EXERCISE AIM. Using the listing below, copy every line that mentions "sapiens".

PROVIDED INFORMATION.
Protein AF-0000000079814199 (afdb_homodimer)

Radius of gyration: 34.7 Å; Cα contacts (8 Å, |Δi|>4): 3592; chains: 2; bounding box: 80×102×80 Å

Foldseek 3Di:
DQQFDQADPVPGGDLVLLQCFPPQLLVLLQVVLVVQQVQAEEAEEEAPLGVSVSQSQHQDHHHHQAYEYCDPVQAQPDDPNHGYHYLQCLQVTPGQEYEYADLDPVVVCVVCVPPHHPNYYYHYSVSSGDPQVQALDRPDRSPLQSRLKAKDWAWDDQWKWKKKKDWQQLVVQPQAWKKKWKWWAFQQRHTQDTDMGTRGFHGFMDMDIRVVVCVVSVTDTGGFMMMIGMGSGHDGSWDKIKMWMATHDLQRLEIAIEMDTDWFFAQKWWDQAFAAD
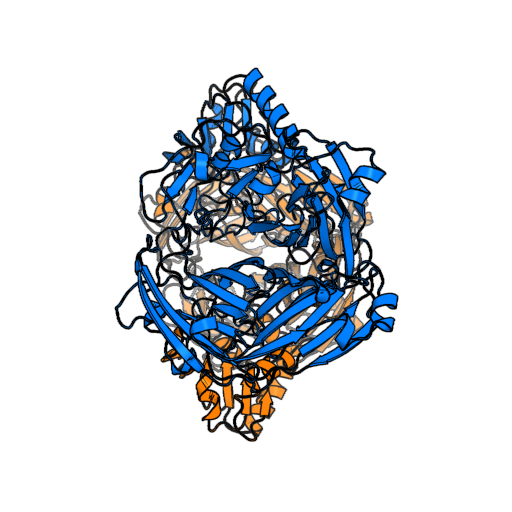QKWKKKKDFFSGQYKAAAQLKWKDFWPDDDTFGHGDIGHHRHIDIDTPCVRPVPDHAPTIMMIGNNRGDTWIKMWMDGPSYIYMETIGHADAPFDWDPCQVVDDCVFQVQWWKDKDWDAQLVFKWKKKFWAHRHPPFFWAFKKKWDAAQQQDTDFIGGPGTGGNRDRDMDGVSVRDRHGWMMIIGHDQPVHGTDRFKIKIKMKMAGPVQRAIEIEIDITGGWAGPDDDPCPPPDPPDGDDHFKDKFKWWADLDALGKKKKKFQEHSDDFDQKFWKKKFKAASSSDTQDIDTDIGGHNHMDMDTVCVRPNSVSSVVSPPSIMIIMITPRGYMWMKMKTDDPVNGRMYIYTIDGD/DQQFDQADPVPGGDLVLLQCFPPQLLVLLQVVLVVQQVQAEEAEEEAPLGVSVSQSQHQDHHHHQAYEYCDPVQAQPDDPNHGYHYQQCLQVTPGREYEYADLDPVVVCVVCVPPHHPNYYYHYSVSSGDPQVQALDNPDRSPLQSRLKAKDWAWDDQWKWKKKKDWQQLVVQPQAWKKKWKWWAFQQRHTQDTDMGTRGFHGFMDMDIRVVVCVVSVTDTGGFMMMIGMGSGHDGSWDKIKMWMATHDLARLEIAIEMDIDWFFAQKWWDQAFAAPFKWKKKKDFFSGQYKAAAQLKWKDFWPDDDTFGHRDIGHHRHIDIDTPCVRPVVDHAPTIMMIRNRRGDTWIKMWMDGPSYIYMETIGHADAPFDWDPCQVVDDCVFQVQWWKDKDWDAQLVFKWKKKFWAHRHPPFFWAFKKKWDAAQQQDTDFIGGPGTGTNRDRDMDGVSVRDRHTWMMIIGHDQPVHGTDRFKIKIKMKMAGPVQRAIEIEIDITGGWAGPDDDPCPPPDPPDGDDHFKDKFKWWADLDALGKKKKKFQEHSDDFDQKFWKKKFKAASSSDTQDIDTDIGGHNHMDMDTVCVRPNSVSSVVSPPSIMIIMITRRGYMWMKMKTDDVVNGRMYIYTIDGD

Nearest PDB structures (foldseek):
  3fbt-assembly2_C  TM=5.174E-01  e=1.547E-01  Clostridium acetobutylicum
  3mtg-assembly1_A-2  TM=5.204E-01  e=6.454E-01  Homo sapiens
  4r0m-assembly2_A  TM=4.724E-01  e=2.161E+00  Microcystis aeruginosa PCC 7806
  6brb-assembly1_A  TM=3.297E-01  e=6.819E-01  Homo sapiens
  2v72-assembly1_A  TM=3.300E-01  e=3.544E+00  Clostridium perfringens

Organism: NCBI:txid265959

Solvent-accessible surface area (backbone atoms only — not comparable to full-atom values): 62759 Å² total; per-residue (Å²): 100,57,52,61,60,58,68,34,96,88,72,37,68,35,42,66,47,55,52,50,54,33,69,71,17,34,56,36,42,43,54,50,42,53,52,47,44,73,58,37,34,27,28,35,35,37,84,74,74,49,55,45,36,55,61,56,67,43,76,55,85,64,52,70,66,44,41,25,28,36,44,59,87,50,45,68,39,78,53,85,93,36,57,28,35,52,44,85,56,41,46,73,47,87,35,39,26,36,39,35,61,38,67,48,48,68,61,48,48,57,73,37,65,90,35,58,29,89,89,38,48,82,43,45,41,38,77,25,56,72,63,72,91,54,38,38,46,80,93,42,77,70,41,58,38,39,58,13,33,32,75,38,88,38,33,30,48,81,40,37,34,27,35,39,39,40,57,32,65,31,31,81,54,66,27,66,60,28,31,33,44,35,39,36,27,25,31,73,26,44,80,75,51,73,51,73,47,84,45,60,42,60,39,17,42,40,76,51,42,33,61,59,52,30,60,75,67,69,51,74,72,36,49,19,34,35,40,39,36,42,20,30,46,26,84,60,36,69,41,58,38,37,37,37,38,40,32,26,74,85,24,49,70,17,39,26,29,41,60,52,47,75,61,59,52,37,52,31,30,30,71,38,69,33,36,47,97,71,43,48,33,31,40,39,47,42,36,64,35,88,42,63,43,57,56,48,46,30,32,39,24,50,33,78,51,86,69,63,48,55,43,66,68,58,39,49,31,33,14,37,42,83,39,53,43,57,80,74,44,67,86,54,39,51,60,32,40,31,29,41,36,42,24,44,43,31,49,75,45,36,36,35,40,37,44,93,68,30,46,30,47,38,54,43,41,71,29,35,80,88,46,53,75,38,78,62,65,83,64,54,54,48,92,54,34,43,60,36,43,42,29,75,45,79,30,62,50,29,90,46,26,44,34,34,40,30,77,44,71,33,30,70,73,55,57,36,44,13,30,27,40,41,32,21,28,40,71,25,52,77,60,50,68,47,78,76,41,54,34,49,53,54,48,54,66,69,46,56,51,27,78,63,32,88,57,40,26,30,33,29,43,26,69,41,60,88,77,38,73,49,46,62,72,46,46,28,33,34,39,39,38,33,32,71,81,68,64,39,52,31,42,34,60,57,70,30,39,40,34,32,38,78,40,28,56,96,58,26,14,59,29,92,73,74,64,54,57,33,37,51,28,41,36,60,41,69,35,51,74,51,82,53,30,31,34,34,41,40,30,30,54,55,19,22,89,61,64,65,52,43,63,34,36,41,35,36,21,19,28,65,30,48,78,75,48,73,50,77,52,71,39,31,46,41,8,31,47,77,46,39,57,52,73,74,63,29,59,69,53,35,54,70,23,24,84,55,10,28,32,42,37,40,19,76,71,34,30,62,45,49,33,33,30,38,34,35,73,94,71,50,39,42,24,36,18,65,51,56,63,119,101,57,53,62,58,59,68,37,95,87,72,38,68,36,43,66,49,55,53,49,54,34,70,72,16,33,54,35,43,41,54,50,41,51,52,47,45,73,57,38,34,26,28,35,36,38,83,73,76,49,56,45,36,54,60,57,69,43,74,55,84,65,52,71,67,42,41,26,28,36,45,59,86,50,45,68,38,79,52,86,92,37,57,29,34,51,46,85,56,41,47,73,47,87,34,38,26,36,39,36,62,37,67,49,50,68,62,50,48,57,73,38,62,89,37,58,29,88,89,37,48,81,43,46,39,36,77,25,56,73,62,72,91,54,39,37,45,79,94,41,79,71,41,58,39,39,56,12,33,34,73,39,86,38,32,30,48,80,40,37,35,27,35,40,40,39,58,32,63,32,31,81,54,67,27,64,59,26,32,33,44,35,38,34,25,25,31,74,25,44,78,74,49,73,52,74,48,83,47,60,42,58,39,16,41,40,76,51,42,34,62,59,51,28,62,75,68,69,52,74,71,36,48,20,36,34,40,39,36,42,20,30,46,27,85,61,35,68,41,59,37,38,37,37,38,41,32,25,75,85,25,48,71,16,38,26,29,42,61,50,45,71,62,58,54,36,50,31,30,29,70,39,71,34,36,45,103,67,42,48,37,30,40,40,47,44,35,63,36,86,41,62,43,58,57,48,45,31,32,39,23,49,33,78,51,85,66,63,47,54,44,66,68,60,38,49,31,32,14,38,43,83,38,52,45,57,81,75,44,68,86,55,39,51,61,34,42,31,29,39,36,42,24,44,45,32,47,75,43,36,36,34,40,35,42,94,68,29,48,31,48,37,54,44,40,71,30,35,80,86,47,55,75,42,79,64,65,83,64,55,53,51,93,52,32,43,60,36,43,41,31,75,46,79,30,63,49,28,90,46,27,44,34,36,40,28,78,45,72,32,30,70,75,54,57,36,43,15,30,28,42,42,31,20,27,39,72,26,52,76,59,47,69,46,78,75,42,53,34,49,52,54,47,55,63,69,45,58,52,28,79,62,32,89,56,41,27,32,33,29,43,26,69,41,60,89,77,37,73,46,45,61,73,48,44,28,33,34,38,40,39,34,32,71,83,69,64,38,50,32,41,34,60,56,71,29,37,40,37,34,37,79,41,28,56,96,59,27,15,58,29,92,76,73,66,57,61,33,37,51,29,43,36,60,40,68,35,51,73,51,81,53,30,31,35,34,41,40,30,30,54,54,19,21,89,64,65,66,52,43,64,33,36,40,35,36,21,19,29,63,29,48,76,74,46,73,49,76,52,71,39,31,45,40,8,32,48,75,47,41,56,52,74,76,65,28,60,69,52,36,53,69,23,26,84,53,10,29,33,42,37,39,19,77,70,35,31,60,46,47,32,33,31,37,34,35,73,95,72,51,39,43,24,36,18,67,51,57,64,115

pLDDT: mean 94.21, std 5.64, range [55.22, 98.81]

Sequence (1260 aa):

WRITTEN SOLUTION.
  3mtg-assembly1_A-2  TM=5.204E-01  e=6.454E-01  Homo sapiens
  6brb-assembly1_A  TM=3.297E-01  e=6.819E-01  Homo sapiens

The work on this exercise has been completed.